● Records supplied:
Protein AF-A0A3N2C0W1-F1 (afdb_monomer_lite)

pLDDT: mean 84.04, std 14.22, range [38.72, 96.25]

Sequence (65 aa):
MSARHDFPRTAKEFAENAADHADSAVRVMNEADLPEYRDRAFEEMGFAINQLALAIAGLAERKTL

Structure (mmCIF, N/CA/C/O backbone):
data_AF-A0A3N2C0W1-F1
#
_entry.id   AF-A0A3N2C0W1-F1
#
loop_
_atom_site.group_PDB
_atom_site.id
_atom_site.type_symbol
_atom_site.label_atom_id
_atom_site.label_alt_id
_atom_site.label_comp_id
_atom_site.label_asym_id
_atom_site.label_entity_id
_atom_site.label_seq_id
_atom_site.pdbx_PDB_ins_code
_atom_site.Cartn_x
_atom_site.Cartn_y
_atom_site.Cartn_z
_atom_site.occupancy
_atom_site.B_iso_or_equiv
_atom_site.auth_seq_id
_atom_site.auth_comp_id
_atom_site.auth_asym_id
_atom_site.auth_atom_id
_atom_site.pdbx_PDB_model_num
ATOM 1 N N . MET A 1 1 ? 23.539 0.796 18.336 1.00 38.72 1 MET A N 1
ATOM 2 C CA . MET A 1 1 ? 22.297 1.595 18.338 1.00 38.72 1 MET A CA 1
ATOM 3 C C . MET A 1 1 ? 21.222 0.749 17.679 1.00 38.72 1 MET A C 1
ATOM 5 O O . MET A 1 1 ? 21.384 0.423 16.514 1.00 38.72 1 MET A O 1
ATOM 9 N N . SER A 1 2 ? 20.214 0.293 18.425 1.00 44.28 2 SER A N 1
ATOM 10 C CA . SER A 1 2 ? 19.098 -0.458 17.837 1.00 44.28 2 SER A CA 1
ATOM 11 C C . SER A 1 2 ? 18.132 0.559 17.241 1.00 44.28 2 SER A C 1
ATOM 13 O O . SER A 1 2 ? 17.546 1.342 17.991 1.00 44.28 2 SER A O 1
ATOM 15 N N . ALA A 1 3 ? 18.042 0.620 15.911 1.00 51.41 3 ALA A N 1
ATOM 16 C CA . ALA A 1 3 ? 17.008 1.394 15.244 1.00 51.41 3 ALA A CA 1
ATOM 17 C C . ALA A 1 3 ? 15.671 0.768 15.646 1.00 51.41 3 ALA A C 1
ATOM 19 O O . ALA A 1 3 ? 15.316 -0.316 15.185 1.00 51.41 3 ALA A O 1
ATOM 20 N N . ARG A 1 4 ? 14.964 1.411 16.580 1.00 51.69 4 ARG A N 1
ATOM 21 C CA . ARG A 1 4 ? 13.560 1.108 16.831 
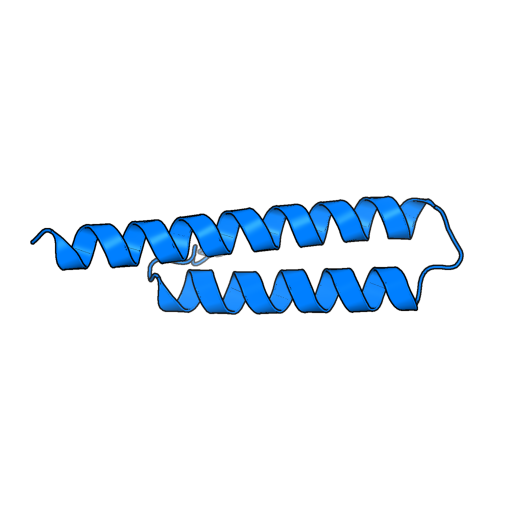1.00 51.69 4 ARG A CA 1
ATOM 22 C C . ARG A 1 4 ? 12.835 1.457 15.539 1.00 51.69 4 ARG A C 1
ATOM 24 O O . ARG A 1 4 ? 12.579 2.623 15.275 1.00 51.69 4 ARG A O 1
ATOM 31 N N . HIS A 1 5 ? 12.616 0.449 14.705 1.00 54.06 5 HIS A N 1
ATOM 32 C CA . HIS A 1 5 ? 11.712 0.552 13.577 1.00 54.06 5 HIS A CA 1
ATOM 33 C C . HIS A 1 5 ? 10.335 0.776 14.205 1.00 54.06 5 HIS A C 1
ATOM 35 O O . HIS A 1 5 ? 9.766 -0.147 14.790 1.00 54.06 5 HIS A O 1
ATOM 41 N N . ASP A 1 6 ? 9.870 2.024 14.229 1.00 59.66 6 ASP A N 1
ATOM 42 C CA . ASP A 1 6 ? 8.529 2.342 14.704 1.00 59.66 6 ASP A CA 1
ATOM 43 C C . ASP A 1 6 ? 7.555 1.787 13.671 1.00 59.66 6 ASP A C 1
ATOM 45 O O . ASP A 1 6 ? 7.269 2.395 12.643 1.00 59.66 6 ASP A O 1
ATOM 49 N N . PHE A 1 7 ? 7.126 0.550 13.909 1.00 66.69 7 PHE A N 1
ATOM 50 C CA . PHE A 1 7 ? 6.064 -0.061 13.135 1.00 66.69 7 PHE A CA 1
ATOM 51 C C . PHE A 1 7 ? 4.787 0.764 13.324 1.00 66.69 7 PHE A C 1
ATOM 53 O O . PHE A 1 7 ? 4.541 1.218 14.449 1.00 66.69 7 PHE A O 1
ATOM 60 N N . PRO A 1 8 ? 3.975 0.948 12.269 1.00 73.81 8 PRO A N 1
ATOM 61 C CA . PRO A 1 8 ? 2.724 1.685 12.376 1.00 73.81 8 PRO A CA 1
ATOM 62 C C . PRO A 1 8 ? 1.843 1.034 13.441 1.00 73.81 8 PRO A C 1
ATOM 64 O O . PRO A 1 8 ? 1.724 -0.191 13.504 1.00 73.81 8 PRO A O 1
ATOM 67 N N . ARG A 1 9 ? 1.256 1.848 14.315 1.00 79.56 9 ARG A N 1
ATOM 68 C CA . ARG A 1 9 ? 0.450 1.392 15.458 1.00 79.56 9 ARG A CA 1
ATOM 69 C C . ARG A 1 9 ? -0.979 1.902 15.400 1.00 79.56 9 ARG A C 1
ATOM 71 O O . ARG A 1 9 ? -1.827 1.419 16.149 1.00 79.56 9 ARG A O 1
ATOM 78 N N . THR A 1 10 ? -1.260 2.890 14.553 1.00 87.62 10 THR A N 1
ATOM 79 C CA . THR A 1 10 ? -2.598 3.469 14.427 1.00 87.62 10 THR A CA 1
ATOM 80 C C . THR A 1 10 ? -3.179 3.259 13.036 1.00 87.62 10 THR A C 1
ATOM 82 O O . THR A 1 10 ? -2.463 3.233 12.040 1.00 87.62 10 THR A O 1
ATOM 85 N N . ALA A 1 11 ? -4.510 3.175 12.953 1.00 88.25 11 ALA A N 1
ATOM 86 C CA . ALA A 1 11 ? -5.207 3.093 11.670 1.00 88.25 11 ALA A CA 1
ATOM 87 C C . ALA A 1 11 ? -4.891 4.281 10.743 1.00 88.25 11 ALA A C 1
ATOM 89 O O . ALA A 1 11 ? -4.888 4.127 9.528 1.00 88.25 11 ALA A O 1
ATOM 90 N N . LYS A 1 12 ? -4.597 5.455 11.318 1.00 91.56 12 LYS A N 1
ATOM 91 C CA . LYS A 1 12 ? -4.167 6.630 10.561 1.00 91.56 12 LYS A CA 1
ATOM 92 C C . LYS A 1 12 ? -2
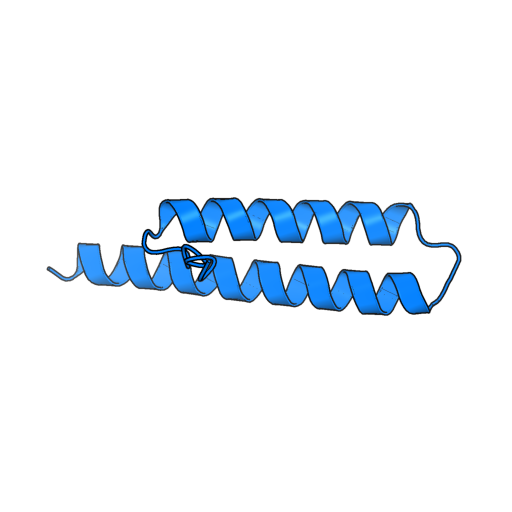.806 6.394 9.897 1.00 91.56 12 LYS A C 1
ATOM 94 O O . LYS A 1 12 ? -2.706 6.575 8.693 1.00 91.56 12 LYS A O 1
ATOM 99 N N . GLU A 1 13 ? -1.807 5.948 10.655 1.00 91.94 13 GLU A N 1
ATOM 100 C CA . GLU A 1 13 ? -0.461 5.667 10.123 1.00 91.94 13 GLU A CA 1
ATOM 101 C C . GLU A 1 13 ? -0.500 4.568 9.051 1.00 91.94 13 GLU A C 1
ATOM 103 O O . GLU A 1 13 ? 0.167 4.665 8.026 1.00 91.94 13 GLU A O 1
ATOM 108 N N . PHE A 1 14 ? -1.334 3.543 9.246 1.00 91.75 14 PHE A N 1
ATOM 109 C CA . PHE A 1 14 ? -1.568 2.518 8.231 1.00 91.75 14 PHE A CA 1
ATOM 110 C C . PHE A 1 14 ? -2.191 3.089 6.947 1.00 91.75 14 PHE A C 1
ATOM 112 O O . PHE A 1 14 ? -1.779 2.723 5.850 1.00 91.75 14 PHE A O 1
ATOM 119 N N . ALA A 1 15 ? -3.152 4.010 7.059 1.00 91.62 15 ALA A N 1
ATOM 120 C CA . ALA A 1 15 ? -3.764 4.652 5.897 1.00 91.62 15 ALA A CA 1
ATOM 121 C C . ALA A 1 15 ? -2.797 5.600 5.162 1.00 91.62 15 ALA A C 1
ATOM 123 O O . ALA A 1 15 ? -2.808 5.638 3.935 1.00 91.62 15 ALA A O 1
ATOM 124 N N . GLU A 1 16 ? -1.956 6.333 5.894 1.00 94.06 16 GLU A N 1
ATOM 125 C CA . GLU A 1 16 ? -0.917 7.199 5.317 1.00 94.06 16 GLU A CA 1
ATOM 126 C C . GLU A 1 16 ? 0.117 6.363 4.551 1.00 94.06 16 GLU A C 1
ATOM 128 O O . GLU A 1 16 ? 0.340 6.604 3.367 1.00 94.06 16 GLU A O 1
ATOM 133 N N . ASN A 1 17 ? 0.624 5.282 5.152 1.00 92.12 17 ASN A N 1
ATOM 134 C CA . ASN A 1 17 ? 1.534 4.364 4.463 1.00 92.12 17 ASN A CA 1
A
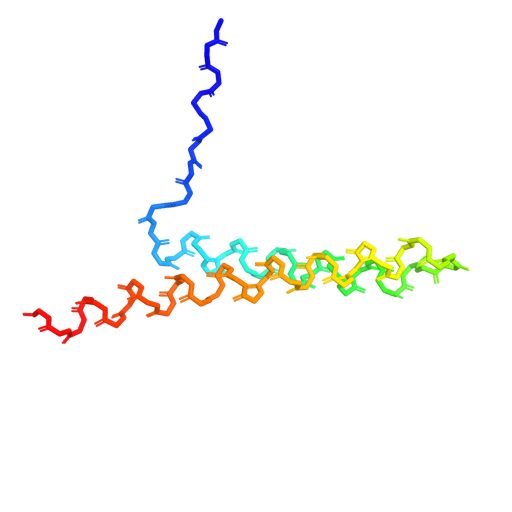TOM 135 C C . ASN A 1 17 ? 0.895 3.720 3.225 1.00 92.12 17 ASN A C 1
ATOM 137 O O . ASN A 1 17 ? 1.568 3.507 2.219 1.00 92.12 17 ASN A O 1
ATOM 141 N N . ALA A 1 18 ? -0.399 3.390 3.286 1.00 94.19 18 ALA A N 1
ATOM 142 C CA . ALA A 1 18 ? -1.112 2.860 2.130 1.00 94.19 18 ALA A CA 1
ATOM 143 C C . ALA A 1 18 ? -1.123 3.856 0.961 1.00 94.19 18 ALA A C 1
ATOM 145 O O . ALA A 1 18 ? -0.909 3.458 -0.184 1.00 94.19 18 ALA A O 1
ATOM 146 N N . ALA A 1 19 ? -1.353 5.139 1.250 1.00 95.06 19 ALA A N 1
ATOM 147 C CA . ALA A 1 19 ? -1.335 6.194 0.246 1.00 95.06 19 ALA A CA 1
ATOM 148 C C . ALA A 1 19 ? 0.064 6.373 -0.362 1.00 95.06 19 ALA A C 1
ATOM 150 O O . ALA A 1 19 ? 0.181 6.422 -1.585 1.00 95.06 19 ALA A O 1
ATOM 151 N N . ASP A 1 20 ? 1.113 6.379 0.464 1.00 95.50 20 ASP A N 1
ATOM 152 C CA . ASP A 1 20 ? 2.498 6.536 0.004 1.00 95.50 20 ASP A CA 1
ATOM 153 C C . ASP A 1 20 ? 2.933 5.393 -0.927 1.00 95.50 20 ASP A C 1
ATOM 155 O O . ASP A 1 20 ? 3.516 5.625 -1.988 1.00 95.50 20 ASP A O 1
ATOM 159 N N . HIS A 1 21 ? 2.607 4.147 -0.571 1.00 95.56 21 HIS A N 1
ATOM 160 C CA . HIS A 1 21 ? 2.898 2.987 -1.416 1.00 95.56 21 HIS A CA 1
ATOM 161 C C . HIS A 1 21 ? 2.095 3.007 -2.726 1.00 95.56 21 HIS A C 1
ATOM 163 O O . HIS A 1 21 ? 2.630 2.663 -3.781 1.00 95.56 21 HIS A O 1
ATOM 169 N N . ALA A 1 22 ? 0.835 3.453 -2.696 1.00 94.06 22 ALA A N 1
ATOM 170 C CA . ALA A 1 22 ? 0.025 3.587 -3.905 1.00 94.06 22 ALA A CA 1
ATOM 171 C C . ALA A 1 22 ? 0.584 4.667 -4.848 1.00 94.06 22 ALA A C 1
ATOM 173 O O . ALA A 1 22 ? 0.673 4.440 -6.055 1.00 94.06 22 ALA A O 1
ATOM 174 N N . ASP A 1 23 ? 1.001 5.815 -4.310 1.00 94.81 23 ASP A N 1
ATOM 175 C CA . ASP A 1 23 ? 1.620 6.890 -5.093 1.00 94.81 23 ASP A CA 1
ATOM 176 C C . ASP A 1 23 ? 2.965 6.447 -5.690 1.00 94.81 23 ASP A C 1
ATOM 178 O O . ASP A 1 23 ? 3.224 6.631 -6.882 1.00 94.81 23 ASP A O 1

==

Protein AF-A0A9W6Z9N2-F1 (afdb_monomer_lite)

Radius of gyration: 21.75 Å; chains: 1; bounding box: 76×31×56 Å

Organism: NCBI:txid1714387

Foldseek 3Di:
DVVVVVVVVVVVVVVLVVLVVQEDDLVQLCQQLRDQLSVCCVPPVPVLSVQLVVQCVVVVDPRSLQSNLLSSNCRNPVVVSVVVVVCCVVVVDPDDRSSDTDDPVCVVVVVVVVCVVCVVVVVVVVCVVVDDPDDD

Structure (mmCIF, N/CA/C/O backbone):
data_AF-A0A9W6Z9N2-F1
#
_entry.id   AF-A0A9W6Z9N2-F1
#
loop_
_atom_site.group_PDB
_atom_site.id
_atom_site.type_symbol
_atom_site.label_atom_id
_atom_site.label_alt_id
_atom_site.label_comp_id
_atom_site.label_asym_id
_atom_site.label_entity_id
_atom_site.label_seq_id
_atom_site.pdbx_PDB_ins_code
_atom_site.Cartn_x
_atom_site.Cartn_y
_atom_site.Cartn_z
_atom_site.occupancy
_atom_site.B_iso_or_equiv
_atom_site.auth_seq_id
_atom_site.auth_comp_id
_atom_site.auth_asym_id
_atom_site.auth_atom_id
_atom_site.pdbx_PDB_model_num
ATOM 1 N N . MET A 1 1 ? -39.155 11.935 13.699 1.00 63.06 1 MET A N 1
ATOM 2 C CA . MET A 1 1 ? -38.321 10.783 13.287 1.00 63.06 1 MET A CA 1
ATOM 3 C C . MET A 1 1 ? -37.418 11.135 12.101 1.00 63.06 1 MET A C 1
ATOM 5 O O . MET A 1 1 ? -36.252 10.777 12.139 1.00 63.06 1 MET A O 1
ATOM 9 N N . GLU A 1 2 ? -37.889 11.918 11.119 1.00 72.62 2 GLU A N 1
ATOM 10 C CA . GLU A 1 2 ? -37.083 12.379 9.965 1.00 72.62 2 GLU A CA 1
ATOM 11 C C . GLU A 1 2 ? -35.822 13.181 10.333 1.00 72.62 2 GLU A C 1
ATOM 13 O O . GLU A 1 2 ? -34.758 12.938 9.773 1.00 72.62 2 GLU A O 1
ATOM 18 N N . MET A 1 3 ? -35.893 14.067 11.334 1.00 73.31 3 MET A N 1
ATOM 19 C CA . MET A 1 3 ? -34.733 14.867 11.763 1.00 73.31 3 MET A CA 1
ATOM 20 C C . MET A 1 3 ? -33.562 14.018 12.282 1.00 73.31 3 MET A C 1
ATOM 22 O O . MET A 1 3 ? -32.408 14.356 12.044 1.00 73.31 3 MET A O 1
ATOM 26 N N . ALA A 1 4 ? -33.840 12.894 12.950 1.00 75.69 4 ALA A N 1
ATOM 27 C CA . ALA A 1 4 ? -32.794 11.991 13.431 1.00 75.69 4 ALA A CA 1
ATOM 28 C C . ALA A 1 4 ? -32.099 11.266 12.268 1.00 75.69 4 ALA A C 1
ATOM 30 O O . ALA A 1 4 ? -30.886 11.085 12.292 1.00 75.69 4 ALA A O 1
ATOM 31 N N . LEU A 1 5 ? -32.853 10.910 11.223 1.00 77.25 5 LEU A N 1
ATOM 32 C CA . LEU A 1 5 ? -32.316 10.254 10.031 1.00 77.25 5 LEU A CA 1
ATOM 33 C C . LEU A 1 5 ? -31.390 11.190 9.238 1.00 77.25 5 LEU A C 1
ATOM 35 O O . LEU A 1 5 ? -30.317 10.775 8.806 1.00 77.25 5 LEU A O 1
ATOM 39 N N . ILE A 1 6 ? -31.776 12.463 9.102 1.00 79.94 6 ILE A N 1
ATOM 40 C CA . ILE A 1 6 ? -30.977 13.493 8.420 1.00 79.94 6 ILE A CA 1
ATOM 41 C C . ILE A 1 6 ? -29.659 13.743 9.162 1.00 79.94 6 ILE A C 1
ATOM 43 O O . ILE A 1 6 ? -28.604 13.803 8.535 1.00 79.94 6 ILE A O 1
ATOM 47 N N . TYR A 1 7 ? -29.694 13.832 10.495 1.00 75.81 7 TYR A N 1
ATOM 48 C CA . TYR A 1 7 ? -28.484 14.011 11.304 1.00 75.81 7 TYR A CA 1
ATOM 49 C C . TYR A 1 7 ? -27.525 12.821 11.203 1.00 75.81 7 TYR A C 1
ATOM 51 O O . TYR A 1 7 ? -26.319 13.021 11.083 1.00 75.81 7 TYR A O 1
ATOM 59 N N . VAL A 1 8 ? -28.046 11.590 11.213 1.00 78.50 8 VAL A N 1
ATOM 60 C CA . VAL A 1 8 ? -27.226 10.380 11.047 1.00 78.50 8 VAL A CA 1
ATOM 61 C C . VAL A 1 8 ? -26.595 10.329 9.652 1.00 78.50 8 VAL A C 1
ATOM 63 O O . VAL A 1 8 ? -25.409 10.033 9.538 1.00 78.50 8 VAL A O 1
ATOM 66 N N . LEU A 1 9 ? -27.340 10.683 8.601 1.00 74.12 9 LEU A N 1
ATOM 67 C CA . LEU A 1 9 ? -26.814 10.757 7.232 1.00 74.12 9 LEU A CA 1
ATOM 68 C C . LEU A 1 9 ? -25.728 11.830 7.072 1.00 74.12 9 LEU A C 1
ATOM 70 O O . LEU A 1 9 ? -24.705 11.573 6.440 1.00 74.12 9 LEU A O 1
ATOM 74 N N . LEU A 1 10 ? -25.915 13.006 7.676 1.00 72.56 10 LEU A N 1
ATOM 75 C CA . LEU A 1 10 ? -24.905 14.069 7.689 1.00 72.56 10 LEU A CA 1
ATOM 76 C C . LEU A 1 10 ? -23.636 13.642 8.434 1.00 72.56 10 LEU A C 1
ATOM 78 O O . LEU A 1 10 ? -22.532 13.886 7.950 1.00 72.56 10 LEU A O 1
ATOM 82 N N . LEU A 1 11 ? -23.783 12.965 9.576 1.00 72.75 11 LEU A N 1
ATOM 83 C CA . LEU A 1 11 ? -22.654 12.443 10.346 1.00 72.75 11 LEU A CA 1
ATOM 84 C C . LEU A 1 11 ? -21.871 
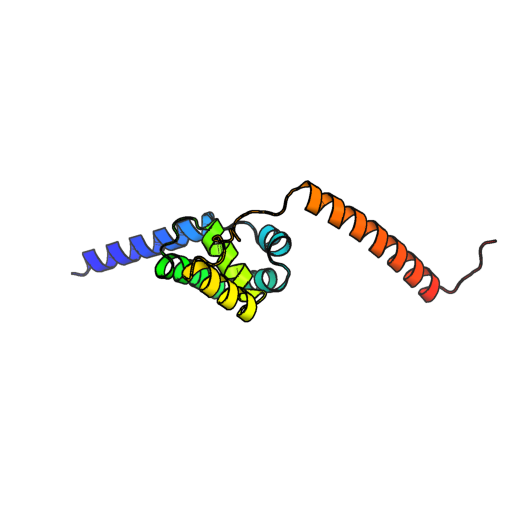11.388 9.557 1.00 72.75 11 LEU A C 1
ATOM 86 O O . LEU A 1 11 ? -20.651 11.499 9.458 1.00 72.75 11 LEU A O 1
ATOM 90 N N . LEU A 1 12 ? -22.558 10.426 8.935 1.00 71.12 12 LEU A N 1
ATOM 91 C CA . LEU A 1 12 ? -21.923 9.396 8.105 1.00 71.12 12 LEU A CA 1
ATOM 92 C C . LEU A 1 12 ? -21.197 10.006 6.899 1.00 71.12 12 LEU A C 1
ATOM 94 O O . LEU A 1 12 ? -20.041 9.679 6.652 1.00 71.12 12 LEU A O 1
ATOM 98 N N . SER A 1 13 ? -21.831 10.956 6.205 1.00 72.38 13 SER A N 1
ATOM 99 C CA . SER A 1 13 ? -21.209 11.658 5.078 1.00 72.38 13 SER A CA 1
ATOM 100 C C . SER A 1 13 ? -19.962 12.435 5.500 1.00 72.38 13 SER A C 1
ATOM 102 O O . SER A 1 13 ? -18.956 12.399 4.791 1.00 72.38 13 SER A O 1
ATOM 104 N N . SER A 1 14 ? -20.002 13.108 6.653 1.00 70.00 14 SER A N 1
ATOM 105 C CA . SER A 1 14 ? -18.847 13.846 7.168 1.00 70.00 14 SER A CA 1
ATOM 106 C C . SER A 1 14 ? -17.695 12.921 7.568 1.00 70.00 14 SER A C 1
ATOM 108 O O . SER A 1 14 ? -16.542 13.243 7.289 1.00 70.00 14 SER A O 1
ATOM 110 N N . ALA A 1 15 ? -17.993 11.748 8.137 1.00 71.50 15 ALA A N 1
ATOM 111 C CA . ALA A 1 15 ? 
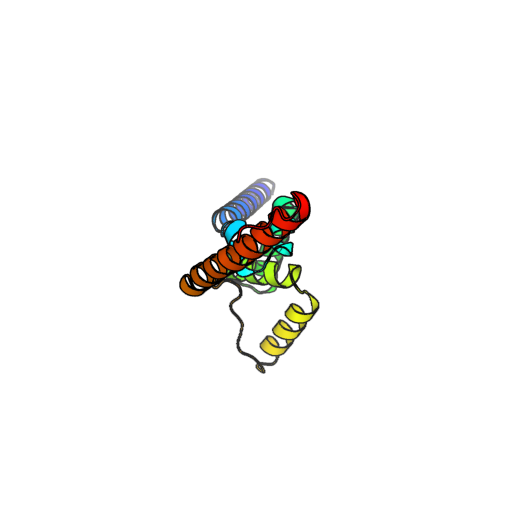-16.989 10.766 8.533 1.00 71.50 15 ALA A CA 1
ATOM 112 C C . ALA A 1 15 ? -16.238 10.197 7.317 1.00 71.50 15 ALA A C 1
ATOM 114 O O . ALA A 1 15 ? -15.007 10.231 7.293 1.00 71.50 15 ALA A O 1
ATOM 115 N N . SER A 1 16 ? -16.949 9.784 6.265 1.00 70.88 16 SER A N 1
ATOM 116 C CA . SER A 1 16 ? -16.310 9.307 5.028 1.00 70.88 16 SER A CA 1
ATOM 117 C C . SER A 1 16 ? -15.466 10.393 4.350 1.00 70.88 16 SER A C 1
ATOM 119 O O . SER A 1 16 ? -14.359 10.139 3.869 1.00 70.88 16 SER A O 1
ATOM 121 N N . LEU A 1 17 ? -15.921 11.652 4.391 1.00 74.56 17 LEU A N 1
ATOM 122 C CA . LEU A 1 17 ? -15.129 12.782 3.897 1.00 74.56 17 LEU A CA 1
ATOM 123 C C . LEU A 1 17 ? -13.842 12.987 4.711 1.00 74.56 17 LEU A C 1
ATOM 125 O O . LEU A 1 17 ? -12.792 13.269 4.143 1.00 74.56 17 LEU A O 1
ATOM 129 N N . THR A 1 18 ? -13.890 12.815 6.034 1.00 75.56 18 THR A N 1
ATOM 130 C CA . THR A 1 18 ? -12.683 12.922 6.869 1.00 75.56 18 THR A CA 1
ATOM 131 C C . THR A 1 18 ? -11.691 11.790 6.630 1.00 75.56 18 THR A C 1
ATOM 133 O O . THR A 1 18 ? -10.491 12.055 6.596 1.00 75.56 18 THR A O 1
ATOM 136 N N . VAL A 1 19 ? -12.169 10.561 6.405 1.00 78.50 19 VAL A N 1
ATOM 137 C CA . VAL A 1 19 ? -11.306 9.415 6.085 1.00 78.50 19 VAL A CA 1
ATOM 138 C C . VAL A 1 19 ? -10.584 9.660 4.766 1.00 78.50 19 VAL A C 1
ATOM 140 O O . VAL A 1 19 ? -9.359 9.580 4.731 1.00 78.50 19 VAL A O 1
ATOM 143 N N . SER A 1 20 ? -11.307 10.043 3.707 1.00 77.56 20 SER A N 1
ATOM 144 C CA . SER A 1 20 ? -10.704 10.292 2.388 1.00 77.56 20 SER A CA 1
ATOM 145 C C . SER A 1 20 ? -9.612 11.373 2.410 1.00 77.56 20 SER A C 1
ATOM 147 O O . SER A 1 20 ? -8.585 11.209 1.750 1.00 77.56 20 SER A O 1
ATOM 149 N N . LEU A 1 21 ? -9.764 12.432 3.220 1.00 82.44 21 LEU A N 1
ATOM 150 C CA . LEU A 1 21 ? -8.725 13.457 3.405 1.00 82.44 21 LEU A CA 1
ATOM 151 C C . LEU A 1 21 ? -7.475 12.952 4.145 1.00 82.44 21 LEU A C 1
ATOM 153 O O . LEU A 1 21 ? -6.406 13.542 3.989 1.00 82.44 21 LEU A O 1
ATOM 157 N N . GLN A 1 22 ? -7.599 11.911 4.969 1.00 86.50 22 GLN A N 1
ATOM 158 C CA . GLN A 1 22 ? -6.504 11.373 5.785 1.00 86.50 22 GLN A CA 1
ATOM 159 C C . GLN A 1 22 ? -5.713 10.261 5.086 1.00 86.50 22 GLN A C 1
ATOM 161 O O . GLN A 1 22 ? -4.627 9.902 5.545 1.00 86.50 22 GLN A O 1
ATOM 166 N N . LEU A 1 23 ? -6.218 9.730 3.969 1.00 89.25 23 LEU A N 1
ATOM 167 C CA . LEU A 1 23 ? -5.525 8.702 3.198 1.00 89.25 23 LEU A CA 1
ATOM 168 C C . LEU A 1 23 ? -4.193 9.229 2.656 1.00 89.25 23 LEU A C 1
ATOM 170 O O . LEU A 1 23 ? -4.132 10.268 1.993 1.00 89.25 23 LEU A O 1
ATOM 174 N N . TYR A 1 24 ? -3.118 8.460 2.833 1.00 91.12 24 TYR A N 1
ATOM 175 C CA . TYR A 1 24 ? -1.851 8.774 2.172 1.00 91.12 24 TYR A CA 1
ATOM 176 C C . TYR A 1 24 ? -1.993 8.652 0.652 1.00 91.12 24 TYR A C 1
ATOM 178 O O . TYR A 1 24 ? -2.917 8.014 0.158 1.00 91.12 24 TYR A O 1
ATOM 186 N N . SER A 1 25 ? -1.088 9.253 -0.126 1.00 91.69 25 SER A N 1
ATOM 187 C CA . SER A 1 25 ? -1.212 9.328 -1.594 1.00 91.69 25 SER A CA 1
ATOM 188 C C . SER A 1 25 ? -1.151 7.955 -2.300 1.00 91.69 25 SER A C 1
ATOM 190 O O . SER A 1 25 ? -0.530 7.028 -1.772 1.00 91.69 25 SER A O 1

● Exercise requirements: Using the entries above, give back exactly the line containing "ATOM 147 O O", the line containing "ATOM 157 N N", and every line between them, and nothing else.

● Result:
ATOM 147 O O . SER A 1 20 ? -8.585 11.209 1.750 1.00 77.56 20 SER A O 1
ATOM 149 N N . LEU A 1 21 ? -9.764 12.432 3.220 1.00 82.44 21 LEU A N 1
ATOM 150 C CA . LEU A 1 21 ? -8.725 13.457 3.405 1.00 82.44 21 LEU A CA 1
ATOM 151 C C . LEU A 1 21 ? -7.475 12.952 4.145 1.00 82.44 21 LEU A C 1
ATOM 153 O O . LEU A 1 21 ? -6.406 13.542 3.989 1.00 82.44 21 LEU A O 1
ATOM 157 N N . GLN A 1 22 ? -7.599 11.911 4.969 1.00 86.50 22 GLN A N 1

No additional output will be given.